I get why they're fearful. They should be to some extent. But those same people will step in front of a car while staring at their iPhone while crossing the street. Sometimes they don't have the right of way. Even if they do, sometimes the car hasn't come to a complete stop. I don't know about you, but I never walk into the path of a car until it's going slow enough that I feel I could dodge it if the driver never stopped. In downtown areas with lots of pedestrians that I might have push through, that means I don't leave the curb until every car has come to a complete stop. But few people take that very reasonable precaution. (It's a tiny risk, but an extra second of standing costs me almost nothing, and it's one of the few risks you can so easily control.) While it's not per se irrational to make a different calculation, it is irrational to be more fearful of a gun in Starbucks than the car at the intersection. Both should be feared and respected, especially when you're in control of the machine. But usually you should be more fearful of the car, not the gun, especially when the car is pointed at you and the gun isn't.

The analogy is important because if you grew up in an area with lots of guns around, you don't have that reflexive fear of guns. Familiarity makes for a comfortable coexistence, and makes it easier to think more clearly about the issue. No doubt it's easier for you to think more clearly about it, no matter the conclusions you ultimately draw. People who don't understand that are too quick to judge and dismiss gun-rights proponents as irredeemably stupid or wreckless. And that fear clouds their ability to understand how people could both want a gun and also be trusted to own and use it safely. It feeds into the divisive atmosphere. I don't think guns are some inalienable right, and I don't adhere to the legal theories that have now enshrined those rights. But that lack of fear also makes it easier for me to understand the political costs of regulation, and their viability, and you and I can quickly come to terms with our fundamental disagreement. If you feared guns and thought no sane person whatsoever would want the privilege for himself, let alone for others, to carry around a weapon in public, what would it matter how effective gun regulation would be at stopping gun violence? Just ban them and move on. But that kind of unwillingness to appreciate different cultural values is how we end up with such a divisive political culture, which ultimately empowers extremists and demagogues. Yes, most people supported and still support sensible gun regulation, including most gun owners. But because substantial numbers of a certain type of left-leaning American (white, rich, urban) weren't comfortable joining forces with centrist gun owners--couldn't bring themselves to compromise their notion that there's no legitimate justification for widespread gun possession--they laid the ground work for the current situation. Their brinkmanship has resulted so far in the worst possible legal outcomes.

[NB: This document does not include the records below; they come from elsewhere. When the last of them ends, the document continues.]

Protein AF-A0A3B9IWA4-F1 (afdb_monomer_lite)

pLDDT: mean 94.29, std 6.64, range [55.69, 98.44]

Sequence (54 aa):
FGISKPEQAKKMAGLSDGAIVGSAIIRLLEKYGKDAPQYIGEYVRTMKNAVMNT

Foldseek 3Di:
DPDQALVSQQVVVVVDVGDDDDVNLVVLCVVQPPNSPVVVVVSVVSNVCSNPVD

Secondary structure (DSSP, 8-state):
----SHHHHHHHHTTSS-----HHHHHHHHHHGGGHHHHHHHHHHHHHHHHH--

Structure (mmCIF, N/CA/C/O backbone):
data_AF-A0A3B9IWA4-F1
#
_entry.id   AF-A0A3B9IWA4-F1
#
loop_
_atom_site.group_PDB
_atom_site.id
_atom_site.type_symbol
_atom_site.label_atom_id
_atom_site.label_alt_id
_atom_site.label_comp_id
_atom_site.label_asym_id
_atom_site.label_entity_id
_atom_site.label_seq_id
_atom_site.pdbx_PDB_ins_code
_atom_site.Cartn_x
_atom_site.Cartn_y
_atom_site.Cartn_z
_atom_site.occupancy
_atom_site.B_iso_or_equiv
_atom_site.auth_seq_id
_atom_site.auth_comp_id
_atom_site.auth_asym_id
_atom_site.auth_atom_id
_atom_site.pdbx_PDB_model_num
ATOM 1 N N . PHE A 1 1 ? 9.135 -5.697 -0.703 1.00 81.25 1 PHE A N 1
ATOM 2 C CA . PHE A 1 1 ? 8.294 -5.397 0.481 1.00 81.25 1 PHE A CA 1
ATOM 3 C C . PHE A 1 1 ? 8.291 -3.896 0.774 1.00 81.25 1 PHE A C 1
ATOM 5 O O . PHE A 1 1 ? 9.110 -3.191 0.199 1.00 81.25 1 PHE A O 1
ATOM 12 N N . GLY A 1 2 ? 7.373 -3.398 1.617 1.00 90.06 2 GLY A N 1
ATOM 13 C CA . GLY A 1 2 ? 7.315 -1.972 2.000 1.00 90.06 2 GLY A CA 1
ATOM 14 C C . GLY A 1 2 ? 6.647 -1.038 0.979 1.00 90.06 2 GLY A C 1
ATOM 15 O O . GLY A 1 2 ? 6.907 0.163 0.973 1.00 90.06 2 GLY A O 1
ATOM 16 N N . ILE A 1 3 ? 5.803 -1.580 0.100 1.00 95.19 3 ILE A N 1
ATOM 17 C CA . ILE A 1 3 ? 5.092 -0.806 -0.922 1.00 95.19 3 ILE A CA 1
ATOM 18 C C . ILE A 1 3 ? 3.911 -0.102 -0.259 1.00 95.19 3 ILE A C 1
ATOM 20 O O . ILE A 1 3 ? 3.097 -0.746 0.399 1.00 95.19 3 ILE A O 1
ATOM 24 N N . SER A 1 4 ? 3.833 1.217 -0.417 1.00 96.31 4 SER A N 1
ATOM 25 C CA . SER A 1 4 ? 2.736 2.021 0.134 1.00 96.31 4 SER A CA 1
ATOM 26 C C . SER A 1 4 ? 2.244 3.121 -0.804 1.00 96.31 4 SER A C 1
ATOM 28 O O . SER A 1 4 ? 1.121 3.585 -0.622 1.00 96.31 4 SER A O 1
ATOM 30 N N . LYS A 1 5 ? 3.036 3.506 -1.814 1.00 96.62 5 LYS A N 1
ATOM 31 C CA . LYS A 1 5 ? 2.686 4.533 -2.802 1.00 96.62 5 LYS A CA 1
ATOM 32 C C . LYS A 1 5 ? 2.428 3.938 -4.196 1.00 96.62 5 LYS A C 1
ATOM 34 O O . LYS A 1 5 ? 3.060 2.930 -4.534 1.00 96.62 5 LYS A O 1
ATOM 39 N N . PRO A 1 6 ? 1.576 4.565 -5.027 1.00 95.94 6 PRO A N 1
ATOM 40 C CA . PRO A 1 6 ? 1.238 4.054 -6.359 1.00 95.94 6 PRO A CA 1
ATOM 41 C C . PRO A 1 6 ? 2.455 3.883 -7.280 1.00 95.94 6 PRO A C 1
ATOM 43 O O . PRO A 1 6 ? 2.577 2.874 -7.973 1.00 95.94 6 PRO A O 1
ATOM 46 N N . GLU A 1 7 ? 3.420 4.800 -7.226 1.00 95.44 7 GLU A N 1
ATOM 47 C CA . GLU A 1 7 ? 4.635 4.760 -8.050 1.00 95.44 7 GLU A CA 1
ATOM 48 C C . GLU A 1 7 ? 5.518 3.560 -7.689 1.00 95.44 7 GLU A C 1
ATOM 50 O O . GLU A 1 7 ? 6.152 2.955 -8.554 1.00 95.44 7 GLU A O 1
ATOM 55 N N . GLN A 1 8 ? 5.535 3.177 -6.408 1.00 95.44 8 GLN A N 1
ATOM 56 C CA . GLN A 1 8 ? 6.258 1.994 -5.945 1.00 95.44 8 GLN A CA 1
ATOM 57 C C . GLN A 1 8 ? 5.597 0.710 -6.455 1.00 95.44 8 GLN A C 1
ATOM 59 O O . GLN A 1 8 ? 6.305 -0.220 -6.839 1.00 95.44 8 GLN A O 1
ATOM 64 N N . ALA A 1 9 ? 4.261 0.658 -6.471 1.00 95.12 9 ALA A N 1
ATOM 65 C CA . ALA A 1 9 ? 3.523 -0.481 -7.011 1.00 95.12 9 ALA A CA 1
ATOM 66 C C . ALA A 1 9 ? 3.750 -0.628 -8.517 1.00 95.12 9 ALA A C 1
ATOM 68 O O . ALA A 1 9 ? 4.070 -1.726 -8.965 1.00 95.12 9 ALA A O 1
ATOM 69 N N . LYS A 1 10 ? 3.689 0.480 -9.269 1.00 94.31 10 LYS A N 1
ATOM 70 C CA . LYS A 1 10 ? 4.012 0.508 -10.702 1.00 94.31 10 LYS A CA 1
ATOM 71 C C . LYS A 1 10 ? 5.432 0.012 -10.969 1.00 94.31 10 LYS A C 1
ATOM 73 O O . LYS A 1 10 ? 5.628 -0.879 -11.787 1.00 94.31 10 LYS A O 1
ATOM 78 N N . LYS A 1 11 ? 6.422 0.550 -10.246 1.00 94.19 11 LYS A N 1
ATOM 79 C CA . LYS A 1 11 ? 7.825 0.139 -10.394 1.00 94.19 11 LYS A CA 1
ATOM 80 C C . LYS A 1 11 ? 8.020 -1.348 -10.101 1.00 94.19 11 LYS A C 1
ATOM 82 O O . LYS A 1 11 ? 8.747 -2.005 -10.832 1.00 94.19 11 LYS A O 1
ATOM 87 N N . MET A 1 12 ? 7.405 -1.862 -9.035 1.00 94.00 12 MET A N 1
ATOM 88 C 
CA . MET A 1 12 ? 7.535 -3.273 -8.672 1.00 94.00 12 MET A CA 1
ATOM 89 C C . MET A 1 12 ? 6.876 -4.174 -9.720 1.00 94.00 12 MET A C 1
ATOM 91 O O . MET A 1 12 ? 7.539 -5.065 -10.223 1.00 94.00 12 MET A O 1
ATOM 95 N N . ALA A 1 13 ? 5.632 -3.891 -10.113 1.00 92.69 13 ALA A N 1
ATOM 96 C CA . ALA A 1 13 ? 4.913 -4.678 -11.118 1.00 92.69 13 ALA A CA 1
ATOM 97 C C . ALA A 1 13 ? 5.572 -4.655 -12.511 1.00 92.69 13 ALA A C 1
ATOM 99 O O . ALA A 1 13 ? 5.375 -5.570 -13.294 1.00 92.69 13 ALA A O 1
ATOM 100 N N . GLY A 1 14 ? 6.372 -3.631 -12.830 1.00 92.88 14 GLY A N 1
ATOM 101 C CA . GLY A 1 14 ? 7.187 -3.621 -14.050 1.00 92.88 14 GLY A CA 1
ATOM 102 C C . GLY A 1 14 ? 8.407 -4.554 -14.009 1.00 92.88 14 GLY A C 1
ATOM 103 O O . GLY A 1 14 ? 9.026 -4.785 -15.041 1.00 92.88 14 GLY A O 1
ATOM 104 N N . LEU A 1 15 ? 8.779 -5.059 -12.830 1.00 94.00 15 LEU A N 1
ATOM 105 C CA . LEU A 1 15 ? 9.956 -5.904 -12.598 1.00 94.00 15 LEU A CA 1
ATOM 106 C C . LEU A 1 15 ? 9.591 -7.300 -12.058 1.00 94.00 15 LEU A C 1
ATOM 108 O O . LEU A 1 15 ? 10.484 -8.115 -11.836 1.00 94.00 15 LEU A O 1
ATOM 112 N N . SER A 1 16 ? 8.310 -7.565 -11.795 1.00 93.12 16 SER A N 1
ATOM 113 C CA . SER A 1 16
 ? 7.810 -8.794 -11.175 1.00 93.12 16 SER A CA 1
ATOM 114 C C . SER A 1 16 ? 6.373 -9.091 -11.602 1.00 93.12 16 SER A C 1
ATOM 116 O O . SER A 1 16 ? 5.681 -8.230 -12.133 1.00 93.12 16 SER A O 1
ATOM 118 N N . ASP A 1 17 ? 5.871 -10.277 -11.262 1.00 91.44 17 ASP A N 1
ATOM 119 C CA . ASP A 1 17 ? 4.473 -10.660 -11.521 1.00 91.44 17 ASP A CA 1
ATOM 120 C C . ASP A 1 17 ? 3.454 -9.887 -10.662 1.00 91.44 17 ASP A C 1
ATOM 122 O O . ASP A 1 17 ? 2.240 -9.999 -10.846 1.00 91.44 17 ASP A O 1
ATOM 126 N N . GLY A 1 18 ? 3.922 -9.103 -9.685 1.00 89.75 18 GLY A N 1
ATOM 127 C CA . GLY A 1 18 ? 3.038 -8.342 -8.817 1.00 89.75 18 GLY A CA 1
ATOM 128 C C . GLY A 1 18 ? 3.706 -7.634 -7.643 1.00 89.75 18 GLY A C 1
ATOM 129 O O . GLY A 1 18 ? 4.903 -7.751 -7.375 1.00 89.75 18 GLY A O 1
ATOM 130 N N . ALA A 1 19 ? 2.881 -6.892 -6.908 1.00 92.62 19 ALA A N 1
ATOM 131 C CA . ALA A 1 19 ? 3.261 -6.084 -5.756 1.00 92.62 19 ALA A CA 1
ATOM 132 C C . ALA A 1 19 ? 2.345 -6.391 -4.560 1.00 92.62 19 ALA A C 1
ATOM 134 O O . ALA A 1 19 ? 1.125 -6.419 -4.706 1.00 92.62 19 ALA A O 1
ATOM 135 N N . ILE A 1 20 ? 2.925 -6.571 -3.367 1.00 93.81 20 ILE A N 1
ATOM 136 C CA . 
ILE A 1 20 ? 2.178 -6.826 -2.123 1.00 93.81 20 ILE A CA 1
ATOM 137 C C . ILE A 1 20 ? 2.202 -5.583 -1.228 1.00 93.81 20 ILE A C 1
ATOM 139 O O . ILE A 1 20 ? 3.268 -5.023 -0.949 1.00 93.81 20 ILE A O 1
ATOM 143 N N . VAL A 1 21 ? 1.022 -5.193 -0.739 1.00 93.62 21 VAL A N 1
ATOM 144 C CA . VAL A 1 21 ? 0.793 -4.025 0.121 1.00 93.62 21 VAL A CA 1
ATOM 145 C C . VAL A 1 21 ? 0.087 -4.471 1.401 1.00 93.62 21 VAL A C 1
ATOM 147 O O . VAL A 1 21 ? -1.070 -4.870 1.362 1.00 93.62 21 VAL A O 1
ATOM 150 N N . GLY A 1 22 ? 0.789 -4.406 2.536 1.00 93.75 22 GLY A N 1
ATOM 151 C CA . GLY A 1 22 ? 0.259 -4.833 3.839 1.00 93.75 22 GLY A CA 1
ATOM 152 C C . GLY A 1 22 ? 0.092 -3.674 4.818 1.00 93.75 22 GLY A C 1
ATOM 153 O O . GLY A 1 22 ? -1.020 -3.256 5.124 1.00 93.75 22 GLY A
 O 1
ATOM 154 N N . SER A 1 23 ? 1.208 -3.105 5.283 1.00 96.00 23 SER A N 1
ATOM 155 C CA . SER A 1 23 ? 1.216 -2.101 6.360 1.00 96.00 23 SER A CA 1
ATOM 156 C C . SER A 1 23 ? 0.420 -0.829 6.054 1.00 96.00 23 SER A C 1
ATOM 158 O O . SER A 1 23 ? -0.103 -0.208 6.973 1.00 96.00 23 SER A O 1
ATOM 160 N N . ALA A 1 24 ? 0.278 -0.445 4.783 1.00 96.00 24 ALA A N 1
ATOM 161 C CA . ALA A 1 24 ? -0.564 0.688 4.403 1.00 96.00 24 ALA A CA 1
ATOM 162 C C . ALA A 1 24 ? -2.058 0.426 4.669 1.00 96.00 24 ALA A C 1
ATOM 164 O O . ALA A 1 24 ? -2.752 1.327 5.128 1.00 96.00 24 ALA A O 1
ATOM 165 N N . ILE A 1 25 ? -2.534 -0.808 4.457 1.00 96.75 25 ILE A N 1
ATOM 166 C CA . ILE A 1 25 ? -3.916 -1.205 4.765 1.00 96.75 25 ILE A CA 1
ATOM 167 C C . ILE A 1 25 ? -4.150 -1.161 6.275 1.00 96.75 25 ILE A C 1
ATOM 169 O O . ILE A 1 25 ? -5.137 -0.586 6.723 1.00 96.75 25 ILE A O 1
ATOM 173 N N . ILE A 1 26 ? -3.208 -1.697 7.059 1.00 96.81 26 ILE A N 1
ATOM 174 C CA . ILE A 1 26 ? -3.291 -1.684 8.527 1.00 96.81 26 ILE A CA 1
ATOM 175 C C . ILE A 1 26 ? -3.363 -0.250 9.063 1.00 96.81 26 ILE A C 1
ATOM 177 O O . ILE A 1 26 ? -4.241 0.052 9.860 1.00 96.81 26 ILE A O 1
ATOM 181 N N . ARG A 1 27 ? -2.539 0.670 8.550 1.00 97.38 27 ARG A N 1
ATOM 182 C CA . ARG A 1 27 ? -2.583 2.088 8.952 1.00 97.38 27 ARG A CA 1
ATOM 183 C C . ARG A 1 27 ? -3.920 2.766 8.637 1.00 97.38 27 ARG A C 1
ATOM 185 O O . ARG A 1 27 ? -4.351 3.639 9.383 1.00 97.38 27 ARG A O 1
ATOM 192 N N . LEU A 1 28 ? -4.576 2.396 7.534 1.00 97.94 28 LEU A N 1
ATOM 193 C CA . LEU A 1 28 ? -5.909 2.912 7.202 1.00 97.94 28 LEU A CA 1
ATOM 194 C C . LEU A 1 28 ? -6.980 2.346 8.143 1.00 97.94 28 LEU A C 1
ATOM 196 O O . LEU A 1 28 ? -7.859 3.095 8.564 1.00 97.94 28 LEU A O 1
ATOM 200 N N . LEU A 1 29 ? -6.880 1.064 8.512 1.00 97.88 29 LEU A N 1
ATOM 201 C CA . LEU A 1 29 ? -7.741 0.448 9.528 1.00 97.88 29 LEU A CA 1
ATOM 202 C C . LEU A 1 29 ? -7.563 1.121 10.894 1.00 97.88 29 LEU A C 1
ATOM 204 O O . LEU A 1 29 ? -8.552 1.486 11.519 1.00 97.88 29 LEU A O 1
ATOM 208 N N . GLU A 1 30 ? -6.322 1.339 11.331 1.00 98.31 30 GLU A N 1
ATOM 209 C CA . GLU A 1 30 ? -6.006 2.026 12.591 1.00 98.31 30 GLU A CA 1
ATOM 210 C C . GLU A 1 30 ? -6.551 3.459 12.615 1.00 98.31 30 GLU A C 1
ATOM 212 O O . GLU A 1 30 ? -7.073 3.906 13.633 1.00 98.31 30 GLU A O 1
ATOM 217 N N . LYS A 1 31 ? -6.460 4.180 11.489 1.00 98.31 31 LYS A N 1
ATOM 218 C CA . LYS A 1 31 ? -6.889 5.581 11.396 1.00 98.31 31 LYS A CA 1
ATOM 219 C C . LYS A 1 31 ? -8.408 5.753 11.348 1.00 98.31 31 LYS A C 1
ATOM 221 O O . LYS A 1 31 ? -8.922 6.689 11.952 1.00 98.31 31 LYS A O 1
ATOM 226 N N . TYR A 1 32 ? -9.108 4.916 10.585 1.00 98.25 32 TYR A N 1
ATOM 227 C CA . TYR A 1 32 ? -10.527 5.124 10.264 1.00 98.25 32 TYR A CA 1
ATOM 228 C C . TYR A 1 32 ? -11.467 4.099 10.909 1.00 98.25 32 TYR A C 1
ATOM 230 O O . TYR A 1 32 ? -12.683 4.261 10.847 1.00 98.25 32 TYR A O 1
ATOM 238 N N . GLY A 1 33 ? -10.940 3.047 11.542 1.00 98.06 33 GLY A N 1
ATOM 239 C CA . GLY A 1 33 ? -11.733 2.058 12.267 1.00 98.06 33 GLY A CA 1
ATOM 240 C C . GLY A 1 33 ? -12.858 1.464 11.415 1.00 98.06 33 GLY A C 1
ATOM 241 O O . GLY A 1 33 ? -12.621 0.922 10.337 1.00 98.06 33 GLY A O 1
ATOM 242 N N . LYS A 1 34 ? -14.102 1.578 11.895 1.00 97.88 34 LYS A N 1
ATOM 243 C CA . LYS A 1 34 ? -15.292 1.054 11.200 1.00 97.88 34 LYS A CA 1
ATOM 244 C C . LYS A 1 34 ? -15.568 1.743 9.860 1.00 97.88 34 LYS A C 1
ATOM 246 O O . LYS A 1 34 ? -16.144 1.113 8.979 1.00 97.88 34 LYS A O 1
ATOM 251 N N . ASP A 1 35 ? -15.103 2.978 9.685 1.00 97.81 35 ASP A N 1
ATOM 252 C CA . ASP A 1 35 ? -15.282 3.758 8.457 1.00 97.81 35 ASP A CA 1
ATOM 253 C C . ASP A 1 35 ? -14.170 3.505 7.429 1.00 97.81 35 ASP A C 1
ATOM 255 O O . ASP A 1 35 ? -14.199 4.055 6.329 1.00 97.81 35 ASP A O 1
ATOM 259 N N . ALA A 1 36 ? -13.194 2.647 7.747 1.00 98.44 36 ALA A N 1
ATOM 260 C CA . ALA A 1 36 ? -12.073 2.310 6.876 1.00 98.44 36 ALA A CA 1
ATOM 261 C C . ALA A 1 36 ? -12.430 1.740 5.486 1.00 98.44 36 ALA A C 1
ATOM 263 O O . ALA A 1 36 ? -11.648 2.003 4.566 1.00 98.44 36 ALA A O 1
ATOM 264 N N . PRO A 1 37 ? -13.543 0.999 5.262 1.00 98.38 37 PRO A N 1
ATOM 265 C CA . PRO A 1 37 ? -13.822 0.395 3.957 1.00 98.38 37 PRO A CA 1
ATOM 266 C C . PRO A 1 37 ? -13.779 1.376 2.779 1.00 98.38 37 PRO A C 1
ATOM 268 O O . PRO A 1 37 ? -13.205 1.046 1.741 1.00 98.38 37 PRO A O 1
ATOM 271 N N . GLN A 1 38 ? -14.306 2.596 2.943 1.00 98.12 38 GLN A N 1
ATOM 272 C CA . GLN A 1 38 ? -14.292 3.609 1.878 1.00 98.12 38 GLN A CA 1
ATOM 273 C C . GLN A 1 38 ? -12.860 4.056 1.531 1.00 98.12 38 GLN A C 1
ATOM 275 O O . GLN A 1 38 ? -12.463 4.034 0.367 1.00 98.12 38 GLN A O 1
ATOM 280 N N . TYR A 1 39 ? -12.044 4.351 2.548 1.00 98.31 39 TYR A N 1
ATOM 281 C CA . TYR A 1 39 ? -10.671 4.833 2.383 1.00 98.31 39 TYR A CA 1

I can support brinkmanship and a refusal to compromise when it comes to voting rights, or when it comes to abortion and women's bodily autonomy. Those are principles I'm willing to risk everything for. But for guns right? Given all the equivocal evidence about the complex reasons and sources of gun violence? It was pointless and stupid for liberals to be and continue to be so intransigent. Political compromise sometimes means also having to compromise closely held values. And we need to learn to be able to do that more often, especially when our reasons for sticking to our guns, so to speak, are relatively weak compared to other serious issues of the day.


>> We're less violent today than we were 100 years ago, but that's not because of gun regulation. It's because people naturally moved away from it, just like people are naturally moving away from smoking. Government policies coaxed the move away from smoking with public bans and taxation. Importantly, that helped shift the culture. But nobody ever once challenged an individual's right to smoke.

We have less smoking because of government policies which led to better awareness that smoking is really bad for you (as you say), but we do have explicit policies stopping an individual from smoking, in restaurants and businesses. That person's right to smoke up was abridged to help improve the health of others around them.